Mélissa
histoire Lesbienne posté le vendredi 29 juillet 2005 par Linfirmire
Mon instinct me dit qu’il va arriver quelque chose. À 20 heures, Mélissa vient me chercher en voiture. Elle est toujours à l’heure. Nous nous embrassons et je la regarde. Elle est superbe. Elle porte une robe de satin noir avec un décolleté plongeant et ses magnifiques boucles d’oreilles en diamants scintillent au milieu de ses longs cheveux auburn ondulés. Moi je porte une robe bleue. Ce n’est pas facile de s’habiller quand on est rouquine. Mais attention, je ne suis pas la rouquine anglo-saxonne avec un teint blanchâtre et le visage ravagé par des taches de rousseur. Non, je suis une très belle rouquine, que cela soit clair. Nous allons dans un restaurant chic et prenons toutes les deux des plats délicieux.

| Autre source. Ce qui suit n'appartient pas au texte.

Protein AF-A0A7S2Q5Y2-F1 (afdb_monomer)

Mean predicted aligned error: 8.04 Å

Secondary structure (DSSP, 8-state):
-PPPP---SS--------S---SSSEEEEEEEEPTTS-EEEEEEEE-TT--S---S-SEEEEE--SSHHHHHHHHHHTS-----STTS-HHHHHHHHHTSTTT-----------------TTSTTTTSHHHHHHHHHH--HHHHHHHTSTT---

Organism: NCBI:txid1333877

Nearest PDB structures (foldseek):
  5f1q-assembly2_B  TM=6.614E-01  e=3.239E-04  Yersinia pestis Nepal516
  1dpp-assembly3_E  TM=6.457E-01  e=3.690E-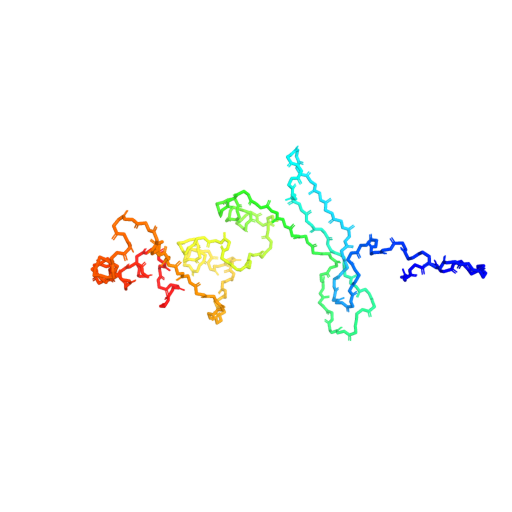04  Escherichia coli
  5u4o-assembly1_A-2  TM=6.423E-01  e=5.456E-04  Bacillus anthracis
  6ofq-assembly1_A  TM=7.291E-01  e=4.114E-03  Helicobacter pylori SS1
  4wed-assembly1_A  TM=5.723E-01  e=1.117E-03  Sinorhizobium meliloti 1021

Structure (mmCIF, N/CA/C/O backbone):
data_AF-A0A7S2Q5Y2-F1
#
_entry.id   AF-A0A7S2Q5Y2-F1
#
loop_
_atom_site.group_PDB
_atom_site.id
_atom_site.type_symbol
_atom_site.label_atom_id
_atom_site.label_alt_id
_atom_site.label_comp_id
_atom_site.label_asym_id
_atom_site.label_entity_id
_atom_site.label_seq_id
_atom_site.pdbx_PDB_ins_code
_atom_site.Cartn_x
_atom_site.Cartn_y
_atom_site.Cartn_z
_atom_site.occupancy
_atom_site.B_iso_or_equiv
_atom_site.auth_seq_id
_atom_site.auth_comp_id
_atom_site.auth_asym_id
_atom_site.auth_atom_id
_atom_site.pdbx_PDB_model_num
ATOM 1 N N . PRO A 1 1 ? 29.459 -5.669 -6.908 1.00 42.88 1 PRO A N 1
ATOM 2 C CA . PRO A 1 1 ? 30.863 -5.450 -6.491 1.00 42.88 1 PRO A CA 1
ATOM 3 C C . PRO A 1 1 ? 30.891 -4.768 -5.121 1.00 42.88 1 PRO A C 1
ATOM 5 O O . PRO A 1 1 ? 30.552 -3.595 -5.012 1.00 42.88 1 PRO A O 1
ATOM 8 N N . TRP A 1 2 ? 31.195 -5.536 -4.074 1.00 42.62 2 TRP A N 1
ATOM 9 C CA . TRP A 1 2 ? 31.550 -4.986 -2.764 1.00 42.62 2 TRP A CA 1
ATOM 10 C C . TRP A 1 2 ? 32.838 -4.159 -2.932 1.00 42.62 2 TRP A C 1
ATOM 12 O O . TRP A 1 2 ? 33.651 -4.500 -3.790 1.00 42.62 2 TRP A O 1
ATOM 22 N N . GLY A 1 3 ? 32.976 -3.040 -2.217 1.00 45.97 3 GLY A N 1
ATOM 23 C CA . GLY A 1 3 ? 34.036 -2.047 -2.450 1.00 45.97 3 GLY A CA 1
ATOM 24 C C . GLY A 1 3 ? 35.460 -2.623 -2.499 1.00 45.97 3 GLY A C 1
ATOM 25 O O . GLY A 1 3 ? 35.751 -3.665 -1.917 1.00 45.97 3 GLY A O 1
ATOM 26 N N . PHE A 1 4 ? 36.354 -1.935 -3.213 1.00 60.84 4 PHE A N 1
ATOM 27 C CA . PHE A 1 4 ? 37.760 -2.328 -3.337 1.00 60.84 4 PHE A CA 1
ATOM 28 C C . PHE A 1 4 ? 38.537 -2.031 -2.047 1.00 60.84 4 PHE A C 1
ATOM 30 O O . PHE A 1 4 ? 38.405 -0.949 -1.476 1.00 60.84 4 PHE A O 1
ATOM 37 N N . ILE A 1 5 ? 39.382 -2.973 -1.618 1.00 55.97 5 ILE A N 1
ATOM 38 C CA . ILE A 1 5 ? 40.329 -2.789 -0.512 1.00 55.97 5 ILE A CA 1
ATOM 39 C C . ILE A 1 5 ? 41.695 -2.473 -1.119 1.00 55.97 5 ILE A C 1
ATOM 41 O O . ILE A 1 5 ? 42.237 -3.279 -1.873 1.00 55.97 5 ILE A O 1
ATOM 45 N N . ASN A 1 6 ? 42.257 -1.314 -0.783 1.00 54.12 6 ASN A N 1
ATOM 46 C CA . ASN A 1 6 ? 43.626 -0.955 -1.144 1.00 54.12 6 ASN A CA 1
ATOM 47 C C . ASN A 1 6 ? 44.521 -1.260 0.066 1.00 54.12 6 ASN A C 1
ATOM 49 O O . ASN A 1 6 ? 44.395 -0.609 1.101 1.00 54.12 6 ASN A O 1
ATOM 53 N N . MET A 1 7 ? 45.358 -2.296 -0.018 1.00 50.62 7 MET A N 1
ATOM 54 C CA . MET A 1 7 ? 46.191 -2.731 1.108 1.00 50.62 7 MET A CA 1
ATOM 55 C C . MET A 1 7 ? 47.567 -2.057 1.064 1.00 50.62 7 MET A C 1
ATOM 57 O O . MET A 1 7 ? 48.446 -2.466 0.312 1.00 50.62 7 MET A O 1
ATOM 61 N N . SER A 1 8 ? 47.772 -1.067 1.929 1.00 56.44 8 SER A N 1
ATOM 62 C CA . SER A 1 8 ? 49.064 -0.805 2.571 1.00 56.44 8 SER A CA 1
ATOM 63 C C . SER A 1 8 ? 48.928 -1.202 4.046 1.00 56.44 8 SER A C 1
ATOM 65 O O . SER A 1 8 ? 47.816 -1.203 4.572 1.00 56.44 8 SER A O 1
ATOM 67 N N . VAL A 1 9 ? 50.012 -1.619 4.714 1.00 59.88 9 VAL A N 1
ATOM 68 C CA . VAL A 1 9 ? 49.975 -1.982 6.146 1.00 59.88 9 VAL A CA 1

Pourtant, nous n’allons pas discuter de gastronomie mais de nos anciens maris. Je lui demande de façon indirecte ce qui a cloché avec son ex-mari. Elle me répond alors de façon très franche. Dire que je n’avais jamais osé le lui demander directement, préférant qu’elle me le dise de sa propre initiative. - Je n’étais pas attiré par lui au fond. J’étais attiré par d’autres personnes. Intriguée, je lui demande par qui elle était attirée. Etait-ce par quelqu’un que je connais ? Elle me répond en recrachant la fumée de sa cigarette : - J’étais plus attirée par les femmes. Pour une raison qui m’échappe sur le moment, cela ne me surprend pas vraiment. Aussi, je ne répond rien. - Ça ne te choque pas ? Je réponds que non. Après tout, malgré mon éducation catholique, j’ai toujours été assez ouverte d’esprit. J’ai plusieurs amis gays, ma meilleure amie peut bien être lesbienne. Mais si je ne suis pas choquée par cette révélation, je suis troublée car elle ne dissipe pas mes doutes, elle les intensifie. Nous n’abordons plus le sujet de toute la soirée. Comme elle conduit, je bois presque à moi toute seule la bouteille d’excellent vin rouge que nous avons commandée. Ensuite, Mélissa me ramène chez moi. Elle gare la voiture devant l’entrée et nous sortons toutes les deux. J’ai un peu de peine à respirer. Je me sens toute…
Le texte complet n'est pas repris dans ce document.